End-of-the-year sorting through tools (yeah, I'm a few
weeks late :< ).

Noticing a fair number of tools with magnetic tips, etc.
And, a few that have picked up some residual magnetism
over the years.

For the most part, this isn't a problem for me. I know
not to bring them near media, "heads", coils, etc. Often
the magnetism is a blessing (holding small screws in
place; keeping driver "tips"/bits from falling off; etc.)

I'm wondering if there are any un-obvious (obscure?)
cases where I might screw myself by using such a tool
when I *shouldn't*?

I guess these would fall into three rough categories:
- things that you can damage by introducing magnetism
(directly or indirectly -- e.g., bringing a magnet near
a guitar "pickup" while the guitar is connected to a
typical "crate" could result in an annoying "pop"/thud)
- things that you can disturb (e.g., leaving some residual
magnetism on a tape head)
- things that can surprise you
(the guitar pickup when the volume *isn't* loud enough
to damage the amplifier)
- things that can *hurt* you
(a tool being drawn to "someplace dangerous" by unexpected
magnetic attraction)


== 2 of 4 ==
Date: Mon, Jan 17 2011 3:01 pm
From: "William Sommerwerck"


Perhaps the safest approach would be to demagnetize all your tools, then
temporarily magnetize them as needed. I was working on something just this
morning where I wished the screwdriver had been magnetized, but decided it
was too much trouble to do so.

You can buy little magnetizer/demagnetizer blocks, but I think a bulk tape
eraser makes more sense.

You might also magnetize specific tools and keep them in their own drawer
for use as needed. All the others could be periodically checked and
de-magnetized.

Yes, I'm aware I did not answer the question asked, but made an alternative
suggestion.


== 3 of 4 ==
Date: Mon, Jan 17 2011 3:59 pm
From: Allodoxaphobia


On Mon, 17 Jan 2011 15:36:49 -0700, D Yuniskis wrote:
>
> Noticing a fair number of tools with magnetic tips, etc.
> And, a few that have picked up some residual magnetism
> over the years.
>
> For the most part, this isn't a problem for me. I know
> not to bring them near media, "heads", coils, etc. Often
> the magnetism is a blessing (holding small screws in
> place; keeping driver "tips"/bits from falling off; etc.)

Don't need that.
For screwdrivers and hexnut drivers and that ilk, I use a dab of
bee's wax to hold the 'thing' to the tool.

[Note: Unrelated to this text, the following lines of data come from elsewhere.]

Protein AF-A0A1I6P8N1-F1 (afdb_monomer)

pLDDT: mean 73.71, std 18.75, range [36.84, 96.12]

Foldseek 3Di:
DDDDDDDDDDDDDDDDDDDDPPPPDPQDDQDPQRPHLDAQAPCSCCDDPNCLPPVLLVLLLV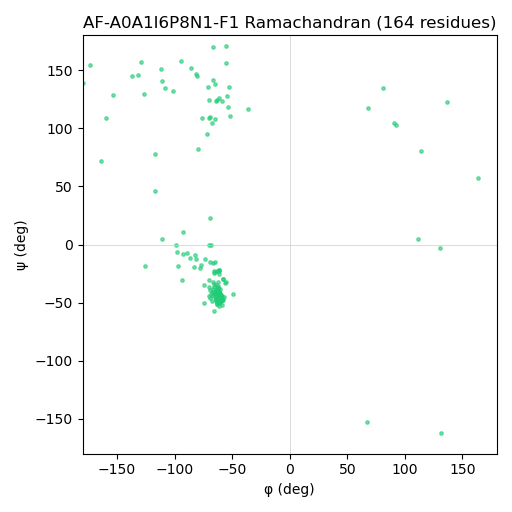LLLVLLCVVCVPPDPPDPSVVVLCVLVVQLVVLSVCSSRDHDDDHSVSCVSNVVSSVVSNVNRQVSLVVCLVPDDVSVVSNVVSVVVSVVSNVVVVVVVPVPPD

Sequence (166 aa):
MSPGMMGGGGPGGGPGGGMPPGGGMPPGGGGPGGGGMDGASLTRLVSGEVASQIGWLYPLALFGMIAVLVLLRRRPRHDAQRADFLLWAGTLLITAGVFTFASGIWHTYYTVALAAPLAAVVGMGVIAMWRLTRDTEWWGLLLPASIITTGLWSAHLLGRNEDFLP

Solvent-accessible surface area (backbone atoms only — not comparable to full-atom values): 10008 Å² total; per-residue (Å²): 141,85,84,90,82,84,90,82,81,85,82,79,93,82,82,83,89,78,81,74,91,80,74,74,73,77,89,79,80,69,54,99,86,46,60,66,90,61,69,52,36,92,51,54,66,71,38,72,73,46,19,73,75,61,35,58,48,48,50,40,30,52,48,10,50,52,34,39,48,65,69,46,69,82,52,64,93,84,36,64,70,56,51,53,49,49,51,33,48,46,52,32,53,51,52,50,50,50,62,27,62,50,70,68,98,60,62,76,73,62,54,59,74,44,48,62,30,45,51,51,36,30,56,53,6,55,55,31,22,58,49,29,50,76,76,34,81,78,57,24,49,48,44,62,48,28,51,52,50,27,50,53,48,44,51,54,57,49,72,70,51,62,83,78,58,134

Nearest PDB structures (foldseek):
  6oh3-assembly1_A  TM=3.034E-01  e=2.992E+00  Mus musculus
  4an8-assembly1_A  TM=3.646E-01  e=7.376E+00  Thermus thermophilus HB8
  8qup-assembly1_A  TM=3.819E-01  e=9.014E+00  synthetic construct

Organism: NCBI:txid95161

Radius of gyration: 27.55 Å; Cα contacts (8 Å, |Δi|>4): 132; chains: 1; bounding box: 68×42×93 Å

Structure (mmCIF, N/CA/C/O backbone):
data_AF-A0A1I6P8N1-F1
#
_entry.id   AF-A0A1I6P8N1-F1
#
loop_
_atom_site.group_PDB
_atom_site.id
_atom_site.type_symbol
_atom_site.label_atom_id
_atom_site.label_alt_id
_atom_site.label_comp_id
_atom_site.label_asym_id
_atom_site.label_entity_id
_atom_site.label_seq_id
_atom_site.pdbx_PDB_ins_code
_atom_site.Cartn_x
_atom_site.Cartn_y
_atom_site.Cartn_z
_atom_site.occupancy
_atom_site.B_iso_or_equiv
_atom_site.auth_seq_id
_atom_site.auth_comp_id
_atom_site.auth_asym_id
_atom_site.auth_atom_id
_atom_site.pdbx_PDB_model_num
ATOM 1 N N . MET A 1 1 ? 43.141 32.351 -73.836 1.00 48.88 1 MET A N 1
ATOM 2 C CA . MET A 1 1 ? 43.366 30.991 -73.306 1.00 48.88 1 MET A CA 1
ATOM 3 C C . MET A 1 1 ? 42.327 30.732 -72.232 1.00 48.88 1 MET A C 1
ATOM 5 O O . MET A 1 1 ? 42.390 31.397 -71.212 1.00 48.88 1 MET A O 1
ATOM 9 N N . SER A 1 2 ? 41.335 29.886 -72.516 1.00 46.06 2 SER A N 1
ATOM 10 C CA . SER A 1 2 ? 40.824 28.855 -71.598 1.00 46.06 2 SER A CA 1
ATOM 11 C C . SER A 1 2 ? 39.693 28.066 -72.281 1.00 46.06 2 SER A C 1
ATOM 13 O O . SER A 1 2 ? 38.916 28.674 -73.020 1.00 46.06 2 SER A O 1
ATOM 15 N N . PRO A 1 3 ? 39.635 26.734 -72.111 1.00 47.59 3 PRO A N 1
ATOM 16 C CA . PRO A 1 3 ? 38.831 25.820 -72.921 1.00 47.59 3 PRO A CA 1
ATOM 17 C C . PRO A 1 3 ? 37.467 25.531 -72.278 1.00 47.59 3 PRO A C 1
ATOM 19 O O . PRO A 1 3 ? 37.305 25.638 -71.065 1.00 47.59 3 PRO A O 1
ATOM 22 N N . GLY A 1 4 ? 36.501 25.107 -73.094 1.00 46.84 4 GLY A N 1
ATOM 23 C CA . GLY A 1 4 ? 35.282 24.458 -72.613 1.00 46.84 4 GLY A CA 1
ATOM 24 C C . GLY A 1 4 ? 35.466 22.951 -72.429 1.00 46.84 4 GLY A C 1
ATOM 25 O O . GLY A 1 4 ? 36.256 22.362 -73.155 1.00 46.84 4 GLY A O 1
ATOM 26 N N . MET A 1 5 ? 34.700 22.358 -71.504 1.00 51.16 5 MET A N 1
ATOM 27 C CA . MET A 1 5 ? 34.199 20.966 -71.472 1.00 51.16 5 MET A CA 1
ATOM 28 C C . MET A 1 5 ? 32.990 20.966 -70.508 1.00 51.16 5 MET A C 1
ATOM 30 O O . MET A 1 5 ? 33.114 21.416 -69.377 1.00 51.16 5 MET A O 1
ATOM 34 N N . MET A 1 6 ? 31.754 20.825 -70.998 1.00 47.94 6 MET A N 1
ATOM 35 C CA . MET A 1 6 ? 30.993 19.573 -71.161 1.00 47.94 6 MET A CA 1
ATOM 36 C C . MET A 1 6 ? 30.571 18.878 -69.853 1.00 47.94 6 MET A C 1
ATOM 38 O O . MET A 1 6 ? 31.396 18.328 -69.140 1.00 47.94 6 MET A O 1
ATOM 42 N N . GLY A 1 7 ? 29.247 18.776 -69.679 1.00 43.31 7 GLY A N 1
ATOM 43 C CA . GLY A 1 7 ? 28.593 17.501 -69.368 1.00 43.31 7 GLY A CA 1
ATOM 44 C C . GLY A 1 7 ? 28.381 17.153 -67.896 1.00 43.31 7 GLY A C 1
ATOM 45 O O . GLY A 1 7 ? 29.263 16.624 -67.238 1.00 43.31 7 GLY A O 1
ATOM 46 N N . GLY A 1 8 ? 27.145 17.317 -67.426 1.00 41.62 8 GLY A N 1
ATOM 47 C CA . GLY A 1 8 ? 26.666 16.725 -66.177 1.00 41.62 8 GLY A CA 1
ATOM 48 C C . GLY A 1 8 ? 25.147 16.766 -66.128 1.00 41.62 8 GLY A C 1
ATOM 49 O O . GLY A 1 8 ? 24.573 17.612 -65.454 1.00 41.62 8 GLY A O 1
ATOM 50 N N . GLY A 1 9 ? 24.507 15.931 -66.949 1.00 38.06 9 GLY A N 1
ATOM 51 C CA . GLY A 1 9 ? 23.059 15.895 -67.114 1.00 38.06 9 GLY A CA 1
ATOM 52 C C . GLY A 1 9 ? 22.324 15.464 -65.847 1.00 38.06 9 GLY A C 1
ATOM 53 O O . GLY A 1 9 ? 22.710 14.502 -65.187 1.00 38.06 9 GLY A O 1
ATOM 54 N N . GLY A 1 10 ? 21.217 16.149 -65.564 1.00 50.25 10 GLY A N 1
ATOM 55 C CA . GLY A 1 10 ? 20.124 15.546 -64.811 1.00 50.25 10 GLY A CA 1
ATOM 56 C C . GLY A 1 10 ? 19.486 14.423 -65.633 1.00 50.25 10 GLY A C 1
ATOM 57 O O . GLY A 1 10 ? 19.382 14.520 -66.858 1.00 50.25 10 GLY A O 1
ATOM 58 N N . PRO A 1 11 ? 19.096 13.335 -64.969 1.00 47.66 11 PRO A N 1
ATOM 59 C CA . PRO A 1 11 ? 17.688 12.939 -64.966 1.00 47.66 11 PRO A CA 1
ATOM 60 C C . PRO A 1 11 ? 17.302 12.515 -63.535 1.00 47.66 11 PRO A C 1
ATOM 62 O O . PRO A 1 11 ? 18.118 12.014 -62.778 1.00 47.66 11 PRO A O 1
ATOM 65 N N . GLY A 1 12 ? 16.106 12.740 -63.020 1.00 38.75 12 GLY A N 1
ATOM 66 C CA . GLY A 1 12 ? 14.810 12.475 -63.614 1.00 38.75 12 GLY A CA 1
ATOM 67 C C . GLY A 1 12 ? 13.976 11.868 -62.485 1.00 38.75 12 GLY A C 1
ATOM 68 O O . GLY A 1 12 ? 14.386 10.890 -61.865 1.00 38.75 12 GLY A O 1
ATOM 69 N N . GLY A 1 13 ? 12.842 12.487 -62.167 1.00 47.69 13 GLY A N 1
ATOM 70 C CA . GLY A 1 13 ? 11.840 11.854 -61.319 1.00 47.69 13 GLY A CA 1
ATOM 71 C C . GLY A 1 13 ? 11.166 10.714 -62.085 1.00 47.69 13 GLY A C 1
ATOM 72 O O . GLY A 1 13 ? 10.809 10.883 -63.249 1.00 47.69 13 GLY A O 1
ATOM 73 N N . GLY A 1 14 ? 10.988 9.568 -61.429 1.00 37.31 14 GLY A N 1
ATOM 74 C CA . GLY A 1 14 ? 10.240 8.418 -61.937 1.00 37.31 14 GLY A CA 1
ATOM 75 C C . GLY A 1 14 ? 10.086 7.313 -60.878 1.00 37.31 14 GLY A C 1
ATOM 76 O O . GLY A 1 14 ? 10.883 7.274 -59.948 1.00 37.31 14 GLY A O 1
ATOM 77 N N . PRO A 1 15 ? 9.043 6.464 -60.956 1.00 46.75 15 PRO A N 1
ATOM 78 C CA . PRO A 1 15 ? 8.213 6.099 -59.805 1.00 46.75 15 PRO A CA 1
ATOM 79 C C . PRO A 1 15 ? 8.346 4.635 -59.349 1.00 46.75 15 PRO A C 1
ATOM 81 O O . PRO A 1 15 ? 8.487 3.739 -60.169 1.00 46.75 15 PRO A O 1
ATOM 84 N N . GLY A 1 16 ? 8.132 4.396 -58.050 1.00 42.81 16 GLY A N 1
ATOM 85 C CA . GLY A 1 16 ? 7.613 3.125 -57.528 1.00 42.81 16 GLY A CA 1
ATOM 86 C C . GLY A 1 16 ? 8.596 1.956 -57.353 1.00 42.81 16 GLY A C 1
ATOM 87 O O . GLY A 1 16 ? 9.316 1.569 -58.261 1.00 42.81 16 GLY A O 1
ATOM 88 N N . GLY A 1 17 ? 8.489 1.310 -56.187 1.00 41.41 17 GLY A N 1
ATOM 89 C CA . GLY A 1 17 ? 8.655 -0.140 -56.056 1.00 41.41 17 GLY A CA 1
ATOM 90 C C . GLY A 1 17 ? 10.060 -0.658 -55.756 1.00 41.41 17 GLY A C 1
ATOM 91 O O . GLY A 1 17 ? 10.878 -0.820 -56.652 1.00 41.41 17 GLY A O 1
ATOM 92 N N . GLY A 1 18 ? 10.286 -1.057 -54.501 1.00 37.06 18 GLY A N 1
ATOM 93 C CA . GLY A 1 18 ? 11.395 -1.951 -54.173 1.00 37.06 18 GLY A CA 1
ATOM 94 C C . GLY A 1 18 ? 11.773 -1.999 -52.699 1.00 37.06 18 GLY A C 1
ATOM 95 O O . GLY A 1 18 ? 12.920 -1.730 -52.365 1.00 37.06 18 GLY A O 1
ATOM 96 N N . MET A 1 19 ? 10.838 -2.346 -51.808 1.00 53.06 19 MET A N 1
ATOM 97 C CA . MET A 1 19 ? 11.233 -2.858 -50.490 1.00 53.06 19 MET A CA 1
ATOM 98 C C . MET A 1 19 ? 12.026 -4.160 -50.729 1.00 53.06 19 MET A C 1
ATOM 100 O O . MET A 1 19 ? 11.502 -5.033 -51.428 1.00 53.06 19 MET A O 1
ATOM 104 N N . PRO A 1 20 ? 13.256 -4.324 -50.210 1.00 52.03 20 PRO A N 1
ATOM 105 C CA . PRO A 1 20 ? 14.005 -5.564 -50.386 1.00 52.03 20 PRO A CA 1
ATOM 106 C C . PRO A 1 20 ? 13.249 -6.726 -49.715 1.00 52.03 20 PRO A C 1
ATOM 108 O O . PRO A 1 20 ? 12.947 -6.645 -48.520 1.00 52.03 20 PRO A O 1
ATOM 111 N N . PRO A 1 21 ? 12.923 -7.815 -50.434 1.00 50.88 21 PRO A N 1
ATOM 112 C CA . PRO A 1 21 ? 12.309 -8.982 -49.825 1.00 50.88 21 PRO A CA 1
ATOM 113 C C . PRO A 1 21 ? 13.403 -9.751 -49.080 1.00 50.88 21 PRO A C 1
ATOM 115 O O . PRO A 1 21 ? 14.291 -10.334 -49.695 1.00 50.88 21 PRO A O 1
ATOM 118 N N . GLY A 1 22 ? 13.366 -9.717 -47.747 1.00 51.50 22 GLY A N 1
ATOM 119 C CA . GLY A 1 22 ? 14.252 -10.534 -46.907 1.00 51.50 22 GLY A CA 1
ATOM 120 C C . GLY A 1 22 ? 14.998 -9.798 -45.796 1.00 51.50 22 GLY A C 1
ATOM 121 O O . GLY A 1 22 ? 15.673 -10.446 -45.003 1.00 51.50 22 GLY A O 1
ATOM 122 N N . GLY A 1 23 ? 14.859 -8.477 -45.676 1.00 41.50 23 GLY A N 1
ATOM 123 C CA . GLY A 1 23 ? 15.362 -7.742 -44.514 1.00 41.50 23 GLY A CA 1
ATOM 124 C C . GLY A 1 23 ? 14.408 -7.886 -43.334 1.00 41.50 23 GLY A C 1
ATOM 125 O O . GLY A 1 23 ? 13.562 -7.020 -43.128 1.00 41.50 23 GLY A O 1
ATOM 126 N N . GLY A 1 24 ? 14.498 -8.989 -42.588 1.00 41.62 24 GLY A N 1
ATOM 127 C CA . GLY A 1 24 ? 13.798 -9.119 -41.314 1.00 41.62 24 GLY A CA 1
ATOM 128 C C . GLY A 1 24 ? 14.146 -7.931 -40.419 1.00 41.62 24 GLY A C 1
ATOM 129 O O . GLY A 1 24 ? 15.312 -7.726 -40.089 1.00 41.62 24 GLY A O 1
ATOM 130 N N . MET A 1 25 ? 13.141 -7.132 -40.055 1.00 45.12 25 MET A N 1
ATOM 131 C CA . MET A 1 25 ? 13.282 -6.133 -39.000 1.00 45.12 25 MET A CA 1
ATOM 132 C C . MET A 1 25 ? 13.794 -6.866 -37.748 1.00 45.12 25 MET A C 1
ATOM 134 O O . MET A 1 25 ? 13.172 -7.866 -37.372 1.00 45.12 25 MET A O 1
ATOM 138 N N . PRO A 1 26 ? 14.886 -6.429 -37.095 1.00 46.91 26 PRO A N 1
ATOM 139 C CA . PRO A 1 26 ? 15.262 -7.000 -35.813 1.00 46.91 26 PRO A CA 1
ATOM 140 C C . PRO A 1 26 ? 14.082 -6.791 -34.852 1.00 46.91 26 PRO A C 1
ATOM 142 O O . PRO A 1 26 ? 13.642 -5.649 -34.683 1.00 46.91 26 PRO A O 1
ATOM 145 N N . PRO A 1 27 ? 13.526 -7.843 -34.231 1.00 47.06 27 PRO A N 1
ATOM 146 C CA . PRO A 1 27 ? 12.614 -7.645 -33.125 1.00 47.06 27 PRO A CA 1
ATOM 147 C C . PRO A 1 27 ? 13.455 -7.139 -31.953 1.00 47.06 27 PRO A C 1
ATOM 149 O O . PRO A 1 27 ? 14.251 -7.886 -31.395 1.00 47.06 27 PRO A O 1
ATOM 152 N N . GLY A 1 28 ? 13.306 -5.863 -31.605 1.00 50.53 28 GLY A N 1
ATOM 153 C CA . GLY A 1 28 ? 13.922 -5.300 -30.404 1.00 50.53 28 GLY A CA 1
ATOM 154 C C . GLY A 1 28 ? 14.987 -4.252 -30.694 1.00 50.53 28 GLY A C 1
ATOM 155 O O . GLY A 1 28 ? 16.181 -4.512 -30.615 1.00 50.53 28 GLY A O 1
ATOM 156 N N . GLY A 1 29 ? 14.534 -3.032 -30.966 1.00 36.84 29 GLY A N 1
ATOM 157 C CA . GLY A 1 29 ? 15.339 -1.822 -30.826 1.00 36.84 29 GLY A CA 1
ATOM 158 C C . GLY A 1 29 ? 14.697 -0.931 -29.771 1.00 36.84 29 GLY A C 1
ATOM 159 O O . GLY A 1 29 ? 13.974 -0.001 -30.115 1.00 36.84 29 GLY A O 1
ATOM 160 N N . GLY A 1 30 ? 14.890 -1.263 -28.493 1.00 39.25 30 GLY A N 1
ATOM 161 C CA . GLY A 1 30 ? 14.475 -0.416 -27.377 1.00 39.25 30 GLY A CA 1
ATOM 162 C C . GLY A 1 30 ? 15.349 0.833 -27.330 1.00 39.25 30 GLY A C 1
ATOM 163 O O . GLY A 1 30 ? 16.537 0.745 -27.033 1.00 39.25 30 GLY A O 1
ATOM 164 N N . GLY A 1 31 ? 14.770 1.989 -27.657 1.00 38.34 31 GLY A N 1
ATOM 165 C CA . GLY A 1 31 ? 15.402 3.283 -27.404 1.00 38.34 31 GLY A CA 1
ATOM 166 C C . GLY A 1 31 ? 15.531 3.569 -25.898 1.00 38.34 31 GLY A C 1
ATOM 167 O O . GLY A 1 31 ? 14.934 2.859 -25.084 1.00 38.34 31 GLY A O 1
ATOM 168 N N . PRO A 1 32 ? 16.275 4.615 -25.502 1.00 37.72 32 PRO A N 1
ATOM 169 C CA . PRO A 1 32 ? 16.349 5.049 -24.110 1.00 37.72 32 PRO A CA 1
ATOM 170 C C . PRO A 1 32 ? 14.956 5.544 -23.683 1.00 37.72 32 PRO A C 1
ATOM 172 O O . PRO A 1 32 ? 14.482 6.558 -24.185 1.00 37.72 32 PRO A O 1
ATOM 175 N N . GLY A 1 33 ? 14.266 4.769 -22.841 1.00 49.78 33 GLY A N 1
ATOM 176 C CA . GLY A 1 33 ? 12.835 4.928 -22.514 1.00 49.78 33 GLY A CA 1
ATOM 177 C C . GLY A 1 33 ? 11.928 3.806 -23.050 1.00 49.78 33 GLY A C 1
ATOM 178 O O . GLY A 1 33 ? 10.705 3.867 -22.936 1.00 49.78 33 GLY A O 1
ATOM 179 N N . GLY A 1 34 ? 12.510 2.773 -23.666 1.00 44.03 34 GLY A N 1
ATOM 180 C CA . GLY A 1 34 ? 11.800 1.660 -24.286 1.00 44.03 34 GLY A CA 1
ATOM 181 C C . GLY A 1 34 ? 11.171 0.714 -23.269 1.00 44.03 34 GLY A C 1
ATOM 182 O O . GLY A 1 34 ? 11.808 -0.236 -22.819 1.00 44.03 34 GLY A O 1
ATOM 183 N N . GLY A 1 35 ? 9.888 0.927 -22.970 1.00 48.06 35 GLY A N 1
ATOM 184 C CA . GLY A 1 35 ? 9.014 -0.134 -22.481 1.00 48.06 35 GLY A CA 1
ATOM 185 C C . GLY A 1 35 ? 9.101 -1.318 -23.443 1.00 48.06 35 GLY A C 1
ATOM 186 O O . GLY A 1 35 ? 8.707 -1.210 -24.604 1.00 48.06 35 GLY A O 1
ATOM 187 N N . GLY A 1 36 ? 9.701 -2.407 -22.970 1.00 47.62 36 GLY A N 1
ATOM 188 C CA . GLY A 1 36 ? 10.051 -3.557 -23.785 1.00 47.62 36 GLY A CA 1
ATOM 189 C C . GLY A 1 36 ? 8.869 -4.103 -24.588 1.00 47.62 36 GLY A C 1
ATOM 190 O O . GLY A 1 36 ? 7.766 -4.280 -24.061 1.00 47.62 36 GLY A O 1
ATOM 191 N N . MET A 1 37 ? 9.131 -4.410 -25.863 1.00 50.69 37 MET A N 1
ATOM 192 C CA . MET A 1 37 ? 8.284 -5.208 -26.769 1.00 50.69 37 MET A CA 1
ATOM 193 C C . MET A 1 37 ? 8.229 -6.693 -26.366 1.00 50.69 37 MET A C 1
ATOM 195 O O . MET A 1 37 ? 7.959 -7.580 -27.171 1.00 50.69 37 MET A O 1
ATOM 199 N N . ASP A 1 38 ? 8.500 -6.968 -25.104 1.00 51.19 38 ASP A N 1
ATOM 200 C CA . ASP A 1 38 ? 8.456 -8.262 -24.468 1.00 51.19 38 ASP A CA 1
ATOM 201 C C . ASP A 1 38 ? 6.991 -8.559 -24.119 1.00 51.19 38 ASP A C 1
ATOM 203 O O . ASP A 1 38 ? 6.191 -7.661 -23.842 1.00 51.19 38 ASP A O 1
ATOM 207 N N . GLY A 1 39 ? 6.590 -9.824 -24.199 1.00 54.59 39 GLY A N 1
ATOM 208 C CA . GLY A 1 39 ? 5.221 -10.246 -23.906 1.00 54.59 39 GLY A CA 1
ATOM 209 C C . GLY A 1 39 ? 4.741 -9.819 -22.513 1.00 54.59 39 GLY A C 1
ATOM 210 O O . GLY A 1 39 ? 5.510 -9.336 -21.682 1.00 54.59 39 GLY A O 1
ATOM 211 N N . ALA A 1 40 ? 3.444 -10.005 -22.261 1.00 56.47 40 ALA A N 1
ATOM 212 C CA . ALA A 1 40 ? 2.839 -9.872 -20.937 1.00 56.47 40 ALA A CA 1
ATOM 213 C C . ALA A 1 40 ? 3.788 -10.380 -19.833 1.00 56.47 40 ALA A C 1
ATOM 215 O O . ALA A 1 40 ? 4.147 -11.559 -19.822 1.00 56.47 40 ALA A O 1
ATOM 216 N N . SER A 1 41 ? 4.224 -9.497 -18.930 1.00 60.88 41 SER A N 1
ATOM 217 C CA . SER A 1 41 ? 5.163 -9.852 -17.867 1.00 60.88 41 SER A CA 1
ATOM 218 C C . SER A 1 41 ? 4.607 -9.458 -16.506 1.00 60.88 41 SER A C 1
ATOM 220 O O . SER A 1 41 ? 4.168 -8.328 -16.276 1.00 60.88 41 SER A O 1
ATOM 222 N N . LEU A 1 42 ? 4.632 -10.422 -15.578 1.00 60.09 42 LEU A N 1
ATOM 223 C CA . LEU A 1 42 ? 4.116 -10.259 -14.215 1.00 60.09 42 LEU A CA 1
ATOM 224 C C . LEU A 1 42 ? 4.810 -9.110 -13.472 1.00 60.09 42 LEU A C 1
ATOM 226 O O . LEU A 1 42 ? 4.214 -8.461 -12.617 1.00 60.09 42 LEU A O 1
ATOM 230 N N . THR A 1 43 ? 6.068 -8.849 -13.824 1.00 60.81 43 THR A N 1
ATOM 231 C CA . THR A 1 43 ? 6.896 -7.821 -13.203 1.00 60.81 43 THR A CA 1
ATOM 232 C C . THR A 1 43 ? 6.776 -6.451 -13.864 1.00 60.81 43 THR A C 1
ATOM 234 O O . THR A 1 43 ? 7.288 -5.497 -13.293 1.00 60.81 43 THR A O 1
ATOM 237 N N . ARG A 1 44 ? 6.077 -6.299 -15.003 1.00 70.56 44 ARG A N 1
ATOM 238 C CA . ARG A 1 44 ? 6.047 -5.048 -15.791 1.00 70.56 44 ARG A CA 1
ATOM 239 C C . ARG A 1 44 ? 5.751 -3.800 -14.960 1.00 70.56 44 ARG A C 1
ATOM 241 O O . ARG A 1 44 ? 6.402 -2.781 -15.139 1.00 70.56 44 ARG A O 1
ATOM 248 N N . LEU A 1 45 ? 4.789 -3.883 -14.042 1.00 67.19 45 LEU A N 1
ATOM 249 C CA . LEU A 1 45 ? 4.375 -2.740 -13.220 1.00 67.19 45 LEU A CA 1
ATOM 250 C C . LEU A 1 45 ? 5.330 -2.438 -12.060 1.00 67.19 45 LEU A C 1
ATOM 252 O O . LEU A 1 45 ? 5.310 -1.325 -11.550 1.00 67.19 45 LEU A O 1
ATOM 256 N N . VAL A 1 46 ? 6.148 -3.409 -11.650 1.00 67.06 46 VAL A N 1
ATOM 257 C CA . VAL A 1 46 ? 7.075 -3.356 -10.502 1.00 67.06 46 VAL A CA 1
ATOM 258 C C . VAL A 1 46 ? 8.550 -3.333 -10.922 1.00 67.06 46 VAL A C 1
ATOM 260 O O . VAL A 1 46 ? 9.434 -3.341 -10.067 1.00 67.06 46 VAL A O 1
ATOM 263 N N . SER A 1 47 ? 8.835 -3.264 -12.223 1.00 61.75 47 SER A N 1
ATOM 264 C CA . SER A 1 47 ? 10.186 -3.191 -12.788 1.00 61.75 47 SER A CA 1
ATOM 265 C C . SER A 1 47 ? 10.324 -2.038 -13.784 1.00 61.75 47 SER A C 1
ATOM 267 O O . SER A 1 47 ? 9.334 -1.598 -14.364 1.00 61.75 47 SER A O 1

For placing nuts in contorted locations, I bend over an appropriate
sized piece of solder and screw the nut onto the loop end for 1/2 to 3/4
of a turn. Then form the solder "lead" to allow you to place the nut
down by the hole while you're poking your bee's wax attached screw in on
the other side (while holding the mag-lite in your mouth and propping
up the chassis with your knee.)

Yes, Happy New Year!

Jonesy
--
Marvin L Jones | jonz | W3DHJ | linux
38.24N 104.55W | @ config.com | Jonesy | OS/2
* Killfiling google & XXXXbanter.com: jonz.net/ng.htm


== 4 of 4 ==
Date: Mon, Jan 17 2011 5:49 pm
From: "Wild_Bill"


For years, I've avoided using magnetized screwdrivers, and they're rarely
needed when screwdrivers fit the screw properly, but lately I've
intentionally magnetized a couple of tiny screw drivers for ease of picking
screws up individually.. size 00 phillips, for example.

Lightly magnetizing a screwdriver blade is easy with a magnet.. the blade is
laid on one side of the magnet, and the magnet is drawn slowly to the tip.
Repeating the strokes increases the strength a small amount.
There are some 2-piece magnets available that will demagnetize a screwdriver
blade in the same way. A tape head demagnetizer will also work for small
screwdrivers.

The only minor problem I've noticed is that a screw can be stuck to the tip
when I set the screwdriver down, then picking up the screwdriver to remove
another screw.
With the tiny screws that I often work with, this means a small screw can be
dropped, which can be a problem, particularly if it bounces when it drops.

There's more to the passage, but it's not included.